» **WHAT THE TASK ASKS**
Write out, from the entries below, exactly the lines that run between the lines holding "ATOM 159 N N" and "ATOM 191 C C", inclusive, and stop there.

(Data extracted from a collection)
• • • • •
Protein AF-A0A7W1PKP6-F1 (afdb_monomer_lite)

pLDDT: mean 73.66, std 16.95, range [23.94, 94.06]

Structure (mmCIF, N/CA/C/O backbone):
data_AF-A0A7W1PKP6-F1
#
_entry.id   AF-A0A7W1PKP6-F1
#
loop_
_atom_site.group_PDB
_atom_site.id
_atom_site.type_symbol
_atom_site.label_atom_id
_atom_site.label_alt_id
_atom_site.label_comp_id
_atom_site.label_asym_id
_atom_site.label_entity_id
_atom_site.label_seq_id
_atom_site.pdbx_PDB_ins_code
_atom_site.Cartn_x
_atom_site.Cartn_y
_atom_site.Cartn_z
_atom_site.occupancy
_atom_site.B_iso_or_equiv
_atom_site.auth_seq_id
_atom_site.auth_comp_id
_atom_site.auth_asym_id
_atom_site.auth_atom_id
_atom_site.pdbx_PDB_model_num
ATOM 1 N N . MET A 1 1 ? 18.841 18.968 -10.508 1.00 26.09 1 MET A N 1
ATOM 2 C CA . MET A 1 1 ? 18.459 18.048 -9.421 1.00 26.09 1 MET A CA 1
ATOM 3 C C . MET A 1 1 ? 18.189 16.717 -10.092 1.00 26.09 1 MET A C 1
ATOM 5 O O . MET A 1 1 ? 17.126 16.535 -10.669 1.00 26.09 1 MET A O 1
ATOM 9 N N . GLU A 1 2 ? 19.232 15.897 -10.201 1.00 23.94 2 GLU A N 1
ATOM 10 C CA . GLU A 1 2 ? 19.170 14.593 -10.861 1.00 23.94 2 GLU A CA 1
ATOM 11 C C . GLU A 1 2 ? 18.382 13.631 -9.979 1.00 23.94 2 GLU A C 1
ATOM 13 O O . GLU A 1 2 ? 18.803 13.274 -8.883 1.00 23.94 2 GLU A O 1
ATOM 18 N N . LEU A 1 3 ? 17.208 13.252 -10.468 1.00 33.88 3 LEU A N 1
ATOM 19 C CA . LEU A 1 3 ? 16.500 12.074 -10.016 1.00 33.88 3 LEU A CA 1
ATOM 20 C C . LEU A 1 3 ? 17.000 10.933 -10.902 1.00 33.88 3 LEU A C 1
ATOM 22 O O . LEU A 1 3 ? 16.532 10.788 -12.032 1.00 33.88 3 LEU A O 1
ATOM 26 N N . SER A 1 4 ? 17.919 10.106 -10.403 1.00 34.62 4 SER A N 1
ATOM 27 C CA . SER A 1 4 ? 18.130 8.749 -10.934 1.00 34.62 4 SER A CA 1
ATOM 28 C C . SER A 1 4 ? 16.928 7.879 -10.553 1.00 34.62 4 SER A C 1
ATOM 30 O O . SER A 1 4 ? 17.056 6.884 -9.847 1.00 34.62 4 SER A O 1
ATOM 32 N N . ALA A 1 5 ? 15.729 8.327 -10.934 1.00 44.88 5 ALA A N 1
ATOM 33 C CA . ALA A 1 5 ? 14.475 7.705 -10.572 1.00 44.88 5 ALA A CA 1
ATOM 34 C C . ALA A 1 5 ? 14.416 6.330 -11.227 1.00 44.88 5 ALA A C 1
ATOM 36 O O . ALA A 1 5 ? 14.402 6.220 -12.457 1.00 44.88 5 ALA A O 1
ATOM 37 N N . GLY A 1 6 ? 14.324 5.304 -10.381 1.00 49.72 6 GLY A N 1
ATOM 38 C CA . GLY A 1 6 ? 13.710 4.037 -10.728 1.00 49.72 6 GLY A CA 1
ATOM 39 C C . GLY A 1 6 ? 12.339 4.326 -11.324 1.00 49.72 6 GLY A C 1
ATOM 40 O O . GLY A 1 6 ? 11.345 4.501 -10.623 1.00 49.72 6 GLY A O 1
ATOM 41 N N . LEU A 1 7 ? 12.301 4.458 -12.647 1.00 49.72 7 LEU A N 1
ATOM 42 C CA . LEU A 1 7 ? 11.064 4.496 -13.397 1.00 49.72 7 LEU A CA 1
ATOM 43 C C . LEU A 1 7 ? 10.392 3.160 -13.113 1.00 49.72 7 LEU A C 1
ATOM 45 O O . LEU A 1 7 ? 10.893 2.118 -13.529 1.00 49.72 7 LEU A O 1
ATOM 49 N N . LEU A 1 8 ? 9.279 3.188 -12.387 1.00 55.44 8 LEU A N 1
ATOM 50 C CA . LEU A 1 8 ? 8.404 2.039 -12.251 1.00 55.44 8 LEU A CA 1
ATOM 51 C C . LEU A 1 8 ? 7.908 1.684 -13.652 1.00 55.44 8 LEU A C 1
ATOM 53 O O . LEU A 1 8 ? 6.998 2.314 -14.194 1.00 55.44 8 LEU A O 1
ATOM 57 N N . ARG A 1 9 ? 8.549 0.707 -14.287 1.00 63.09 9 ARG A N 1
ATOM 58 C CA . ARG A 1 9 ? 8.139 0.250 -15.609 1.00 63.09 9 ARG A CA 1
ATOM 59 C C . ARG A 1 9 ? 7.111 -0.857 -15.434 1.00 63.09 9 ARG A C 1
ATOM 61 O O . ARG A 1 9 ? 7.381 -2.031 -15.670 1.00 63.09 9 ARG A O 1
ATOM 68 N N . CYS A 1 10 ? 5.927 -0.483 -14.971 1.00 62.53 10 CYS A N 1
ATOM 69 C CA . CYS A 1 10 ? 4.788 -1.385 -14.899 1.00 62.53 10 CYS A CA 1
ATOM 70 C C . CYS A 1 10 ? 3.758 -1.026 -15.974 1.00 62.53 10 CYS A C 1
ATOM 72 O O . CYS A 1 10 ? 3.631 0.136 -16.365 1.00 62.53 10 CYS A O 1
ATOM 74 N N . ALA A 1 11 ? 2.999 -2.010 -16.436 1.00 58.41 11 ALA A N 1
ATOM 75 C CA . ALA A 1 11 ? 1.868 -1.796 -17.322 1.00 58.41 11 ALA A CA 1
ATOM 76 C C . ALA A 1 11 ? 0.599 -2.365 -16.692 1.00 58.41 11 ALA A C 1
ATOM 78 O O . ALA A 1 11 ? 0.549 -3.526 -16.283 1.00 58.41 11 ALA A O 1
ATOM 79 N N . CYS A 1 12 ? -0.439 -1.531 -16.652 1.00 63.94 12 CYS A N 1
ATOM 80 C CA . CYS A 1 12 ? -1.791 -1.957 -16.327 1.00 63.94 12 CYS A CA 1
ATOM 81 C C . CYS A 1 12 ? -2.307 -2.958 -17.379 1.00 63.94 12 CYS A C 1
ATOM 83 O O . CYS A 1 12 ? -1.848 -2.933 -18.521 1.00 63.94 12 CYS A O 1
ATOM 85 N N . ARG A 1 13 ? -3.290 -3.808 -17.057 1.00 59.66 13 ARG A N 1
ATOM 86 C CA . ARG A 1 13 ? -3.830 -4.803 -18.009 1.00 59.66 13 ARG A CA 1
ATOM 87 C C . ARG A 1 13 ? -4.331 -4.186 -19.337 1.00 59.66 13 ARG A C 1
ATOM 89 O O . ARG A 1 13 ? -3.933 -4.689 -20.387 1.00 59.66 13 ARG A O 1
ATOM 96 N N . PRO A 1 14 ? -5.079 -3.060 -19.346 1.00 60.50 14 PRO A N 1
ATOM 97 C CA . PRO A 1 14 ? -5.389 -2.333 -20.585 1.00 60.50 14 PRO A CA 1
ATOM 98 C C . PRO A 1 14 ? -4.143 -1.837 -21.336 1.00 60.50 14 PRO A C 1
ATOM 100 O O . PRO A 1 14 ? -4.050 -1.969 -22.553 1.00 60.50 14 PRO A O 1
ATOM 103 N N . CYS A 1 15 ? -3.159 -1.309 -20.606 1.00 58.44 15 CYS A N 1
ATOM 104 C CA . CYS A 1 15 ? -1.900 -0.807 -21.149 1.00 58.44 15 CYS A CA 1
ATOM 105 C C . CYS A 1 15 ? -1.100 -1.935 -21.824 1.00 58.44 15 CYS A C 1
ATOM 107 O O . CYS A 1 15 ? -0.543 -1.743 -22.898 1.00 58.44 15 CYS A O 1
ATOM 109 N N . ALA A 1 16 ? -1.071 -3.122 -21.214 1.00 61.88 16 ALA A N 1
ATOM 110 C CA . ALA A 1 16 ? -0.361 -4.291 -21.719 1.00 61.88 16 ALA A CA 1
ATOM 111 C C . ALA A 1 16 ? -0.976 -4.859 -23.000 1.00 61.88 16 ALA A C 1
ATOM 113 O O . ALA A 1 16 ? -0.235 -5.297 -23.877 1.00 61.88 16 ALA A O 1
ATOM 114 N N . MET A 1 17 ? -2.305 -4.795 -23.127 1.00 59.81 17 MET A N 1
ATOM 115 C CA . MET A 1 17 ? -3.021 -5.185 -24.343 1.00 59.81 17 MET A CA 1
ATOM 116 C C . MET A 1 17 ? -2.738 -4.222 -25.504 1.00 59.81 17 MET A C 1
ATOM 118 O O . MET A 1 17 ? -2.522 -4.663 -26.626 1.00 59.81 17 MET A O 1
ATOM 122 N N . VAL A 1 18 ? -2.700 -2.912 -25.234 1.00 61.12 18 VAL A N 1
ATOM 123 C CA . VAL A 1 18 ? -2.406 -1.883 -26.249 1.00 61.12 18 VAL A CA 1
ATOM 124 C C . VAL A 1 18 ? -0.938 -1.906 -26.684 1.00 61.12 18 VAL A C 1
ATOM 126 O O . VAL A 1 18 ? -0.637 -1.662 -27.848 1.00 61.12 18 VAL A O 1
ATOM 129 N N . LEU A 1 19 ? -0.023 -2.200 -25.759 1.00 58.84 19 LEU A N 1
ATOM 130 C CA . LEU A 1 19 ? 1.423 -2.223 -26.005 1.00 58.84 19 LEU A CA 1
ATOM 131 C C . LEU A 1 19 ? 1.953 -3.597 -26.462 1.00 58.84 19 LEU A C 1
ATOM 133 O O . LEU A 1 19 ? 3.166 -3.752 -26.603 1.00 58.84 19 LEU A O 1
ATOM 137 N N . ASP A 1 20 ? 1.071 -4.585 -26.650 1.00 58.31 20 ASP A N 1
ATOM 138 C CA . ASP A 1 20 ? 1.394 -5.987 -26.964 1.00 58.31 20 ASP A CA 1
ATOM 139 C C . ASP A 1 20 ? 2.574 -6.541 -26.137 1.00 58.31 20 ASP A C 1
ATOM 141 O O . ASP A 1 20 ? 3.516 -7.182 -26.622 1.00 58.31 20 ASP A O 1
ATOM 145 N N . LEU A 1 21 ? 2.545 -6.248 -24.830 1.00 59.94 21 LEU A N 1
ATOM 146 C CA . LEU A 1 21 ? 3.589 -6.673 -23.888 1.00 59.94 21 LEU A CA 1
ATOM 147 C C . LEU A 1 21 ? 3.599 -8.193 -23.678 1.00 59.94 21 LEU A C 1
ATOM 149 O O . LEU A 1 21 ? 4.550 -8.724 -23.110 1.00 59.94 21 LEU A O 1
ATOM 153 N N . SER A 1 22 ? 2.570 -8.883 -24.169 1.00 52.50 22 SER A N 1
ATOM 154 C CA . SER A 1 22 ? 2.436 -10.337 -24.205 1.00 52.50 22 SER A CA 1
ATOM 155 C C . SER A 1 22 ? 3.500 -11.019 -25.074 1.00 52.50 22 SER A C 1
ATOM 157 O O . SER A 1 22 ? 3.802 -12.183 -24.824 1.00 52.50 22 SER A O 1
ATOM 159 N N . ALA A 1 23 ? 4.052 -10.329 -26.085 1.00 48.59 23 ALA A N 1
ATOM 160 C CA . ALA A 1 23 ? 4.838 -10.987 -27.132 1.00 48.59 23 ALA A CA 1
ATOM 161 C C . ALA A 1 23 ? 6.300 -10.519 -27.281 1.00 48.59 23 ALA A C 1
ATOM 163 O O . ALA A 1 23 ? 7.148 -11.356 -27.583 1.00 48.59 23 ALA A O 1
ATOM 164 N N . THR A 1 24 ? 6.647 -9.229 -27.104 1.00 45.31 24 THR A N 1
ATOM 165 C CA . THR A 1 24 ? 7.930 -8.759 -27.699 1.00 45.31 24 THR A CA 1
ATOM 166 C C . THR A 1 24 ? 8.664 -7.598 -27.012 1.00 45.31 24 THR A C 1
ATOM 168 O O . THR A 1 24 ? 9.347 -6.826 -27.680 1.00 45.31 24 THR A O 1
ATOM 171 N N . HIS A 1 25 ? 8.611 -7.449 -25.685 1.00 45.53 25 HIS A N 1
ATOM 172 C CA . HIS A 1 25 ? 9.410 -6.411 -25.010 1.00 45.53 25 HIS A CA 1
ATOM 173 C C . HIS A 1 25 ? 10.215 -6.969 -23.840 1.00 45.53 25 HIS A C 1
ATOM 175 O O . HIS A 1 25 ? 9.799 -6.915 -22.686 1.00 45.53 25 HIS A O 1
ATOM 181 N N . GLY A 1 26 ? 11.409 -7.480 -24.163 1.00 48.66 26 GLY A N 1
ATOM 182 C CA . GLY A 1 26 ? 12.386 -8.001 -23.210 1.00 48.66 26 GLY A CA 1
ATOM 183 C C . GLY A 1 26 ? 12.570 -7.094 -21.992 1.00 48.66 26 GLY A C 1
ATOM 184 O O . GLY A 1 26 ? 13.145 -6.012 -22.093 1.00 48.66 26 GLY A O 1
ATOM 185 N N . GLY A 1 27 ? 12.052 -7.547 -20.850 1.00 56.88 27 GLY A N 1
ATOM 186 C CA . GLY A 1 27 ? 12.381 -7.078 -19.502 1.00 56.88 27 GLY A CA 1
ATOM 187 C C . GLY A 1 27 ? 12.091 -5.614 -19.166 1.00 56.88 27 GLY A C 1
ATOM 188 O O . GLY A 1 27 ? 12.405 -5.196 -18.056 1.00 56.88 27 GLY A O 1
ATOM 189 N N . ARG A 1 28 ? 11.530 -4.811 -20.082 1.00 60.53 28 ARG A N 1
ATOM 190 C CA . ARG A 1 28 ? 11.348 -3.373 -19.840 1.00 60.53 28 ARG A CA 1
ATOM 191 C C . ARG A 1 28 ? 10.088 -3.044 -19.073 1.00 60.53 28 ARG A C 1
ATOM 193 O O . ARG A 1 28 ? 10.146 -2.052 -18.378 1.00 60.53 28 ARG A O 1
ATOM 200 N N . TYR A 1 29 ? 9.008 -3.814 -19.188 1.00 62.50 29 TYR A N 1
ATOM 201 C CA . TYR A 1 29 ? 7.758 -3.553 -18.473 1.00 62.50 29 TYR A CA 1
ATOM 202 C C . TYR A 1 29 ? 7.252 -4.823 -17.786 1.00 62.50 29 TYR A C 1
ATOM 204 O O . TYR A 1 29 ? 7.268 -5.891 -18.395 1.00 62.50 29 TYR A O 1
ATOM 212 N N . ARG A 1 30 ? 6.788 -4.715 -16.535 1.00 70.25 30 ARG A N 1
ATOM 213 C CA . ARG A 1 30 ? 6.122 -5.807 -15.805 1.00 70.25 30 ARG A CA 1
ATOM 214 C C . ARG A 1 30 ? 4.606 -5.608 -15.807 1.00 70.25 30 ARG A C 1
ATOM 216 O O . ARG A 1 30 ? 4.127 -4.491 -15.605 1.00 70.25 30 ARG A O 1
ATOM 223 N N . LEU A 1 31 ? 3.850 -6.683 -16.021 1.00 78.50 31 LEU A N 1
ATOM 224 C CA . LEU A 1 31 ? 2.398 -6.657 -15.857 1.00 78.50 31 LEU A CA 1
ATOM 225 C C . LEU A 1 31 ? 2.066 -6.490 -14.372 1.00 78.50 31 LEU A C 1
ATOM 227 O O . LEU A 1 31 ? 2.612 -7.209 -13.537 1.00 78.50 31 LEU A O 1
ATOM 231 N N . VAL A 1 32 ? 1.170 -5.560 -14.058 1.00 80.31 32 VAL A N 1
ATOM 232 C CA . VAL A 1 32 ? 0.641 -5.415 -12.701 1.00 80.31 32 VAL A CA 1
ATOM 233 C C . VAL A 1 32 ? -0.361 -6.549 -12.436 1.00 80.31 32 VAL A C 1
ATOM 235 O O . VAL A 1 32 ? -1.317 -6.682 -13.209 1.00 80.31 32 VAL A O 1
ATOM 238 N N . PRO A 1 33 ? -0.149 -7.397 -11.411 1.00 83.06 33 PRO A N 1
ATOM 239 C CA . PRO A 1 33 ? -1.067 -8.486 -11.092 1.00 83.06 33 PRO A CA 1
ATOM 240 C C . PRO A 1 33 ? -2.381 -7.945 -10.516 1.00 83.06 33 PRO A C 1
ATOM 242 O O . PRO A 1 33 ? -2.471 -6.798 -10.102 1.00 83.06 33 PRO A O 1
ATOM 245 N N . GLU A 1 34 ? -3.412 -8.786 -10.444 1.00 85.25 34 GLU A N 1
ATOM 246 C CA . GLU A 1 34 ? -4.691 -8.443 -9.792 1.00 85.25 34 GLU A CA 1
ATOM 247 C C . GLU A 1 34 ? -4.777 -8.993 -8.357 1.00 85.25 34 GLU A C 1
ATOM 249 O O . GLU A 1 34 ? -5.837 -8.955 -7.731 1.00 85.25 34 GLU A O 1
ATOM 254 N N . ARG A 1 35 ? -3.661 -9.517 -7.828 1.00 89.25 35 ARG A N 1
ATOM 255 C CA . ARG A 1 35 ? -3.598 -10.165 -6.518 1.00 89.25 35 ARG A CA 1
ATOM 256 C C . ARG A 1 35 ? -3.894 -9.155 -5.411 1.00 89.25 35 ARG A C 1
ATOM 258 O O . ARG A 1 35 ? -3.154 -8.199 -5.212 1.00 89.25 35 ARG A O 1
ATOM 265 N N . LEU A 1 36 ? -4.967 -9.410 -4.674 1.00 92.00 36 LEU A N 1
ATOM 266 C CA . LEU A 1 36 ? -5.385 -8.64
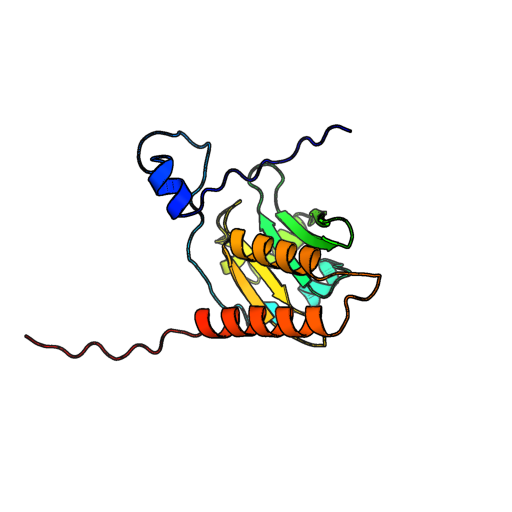5 -3.507 1.00 92.00 36 LEU A CA 1
ATOM 267 C C . LEU A 1 36 ? -5.648 -9.619 -2.359 1.00 92.00 36 LEU A C 1
ATOM 269 O O . LEU A 1 36 ? -6.457 -10.532 -2.506 1.00 92.00 36 LEU A O 1
ATOM 273 N N . GLN A 1 37 ? -4.976 -9.429 -1.227 1.00 91.88 37 GLN A N 1
ATOM 274 C CA . GLN A 1 37 ? -5.076 -10.330 -0.078 1.00 91.88 37 GLN A CA 1
ATOM 275 C C . GLN A 1 37 ? -4.978 -9.537 1.227 1.00 91.88 37 GLN A C 1
ATOM 277 O O . GLN A 1 37 ? -4.055 -8.745 1.394 1.00 91.88 37 GLN A O 1
ATOM 282 N N . ALA A 1 38 ? -5.903 -9.756 2.164 1.00 90.75 38 ALA A N 1
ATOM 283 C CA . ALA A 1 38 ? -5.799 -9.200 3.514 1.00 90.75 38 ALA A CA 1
• • • • •
» **EXPECTED OUTPUT**
ATOM 159 N N . ALA A 1 23 ? 4.052 -10.329 -26.085 1.00 48.59 23 ALA A N 1
ATOM 160 C CA . ALA A 1 23 ? 4.838 -10.987 -27.132 1.00 48.59 23 ALA A CA 1
ATOM 161 C C . ALA A 1 23 ? 6.300 -10.519 -27.281 1.00 48.59 23 ALA A C 1
ATOM 163 O O . ALA A 1 23 ? 7.148 -11.356 -27.583 1.00 48.59 23 ALA A O 1
ATOM 164 N N . THR A 1 24 ? 6.647 -9.229 -27.104 1.00 45.31 24 THR A N 1
ATOM 165 C CA . THR A 1 24 ? 7.930 -8.759 -27.699 1.00 45.31 24 THR A CA 1
ATOM 166 C C . THR A 1 24 ? 8.664 -7.598 -27.012 1.00 45.31 24 THR A C 1
ATOM 168 O O . THR A 1 24 ? 9.347 -6.826 -27.680 1.00 45.31 24 THR A O 1
ATOM 171 N N . HIS A 1 25 ? 8.611 -7.449 -25.685 1.00 45.53 25 HIS A N 1
ATOM 172 C CA . HIS A 1 25 ? 9.410 -6.411 -25.010 1.00 45.53 25 HIS A CA 1
ATOM 173 C C . HIS A 1 25 ? 10.215 -6.969 -23.840 1.00 45.53 25 HIS A C 1
ATOM 175 O O . HIS A 1 25 ? 9.799 -6.915 -22.686 1.00 45.53 25 HIS A O 1
ATOM 181 N N . GLY A 1 26 ? 11.409 -7.480 -24.163 1.00 48.66 26 GLY A N 1
ATOM 182 C CA . GLY A 1 26 ? 12.386 -8.001 -23.210 1.00 48.66 26 GLY A CA 1
ATOM 183 C C . GLY A 1 26 ? 12.570 -7.094 -21.992 1.00 48.66 26 GLY A C 1
ATOM 184 O O . GLY A 1 26 ? 13.145 -6.012 -22.093 1.00 48.66 26 GLY A O 1
ATOM 185 N N . GLY A 1 27 ? 12.052 -7.547 -20.850 1.00 56.88 27 GLY A N 1
ATOM 186 C CA . GLY A 1 27 ? 12.381 -7.078 -19.502 1.00 56.88 27 GLY A CA 1
ATOM 187 C C . GLY A 1 27 ? 12.091 -5.614 -19.166 1.00 56.88 27 GLY A C 1
ATOM 188 O O . GLY A 1 27 ? 12.405 -5.196 -18.056 1.00 56.88 27 GLY A O 1
ATOM 189 N N . ARG A 1 28 ? 11.530 -4.811 -20.082 1.00 60.53 28 ARG A N 1
ATOM 190 C CA . ARG A 1 28 ? 11.348 -3.373 -19.840 1.00 60.53 28 ARG A CA 1
ATOM 191 C C . ARG A 1 28 ? 10.088 -3.044 -19.073 1.00 60.53 28 ARG A C 1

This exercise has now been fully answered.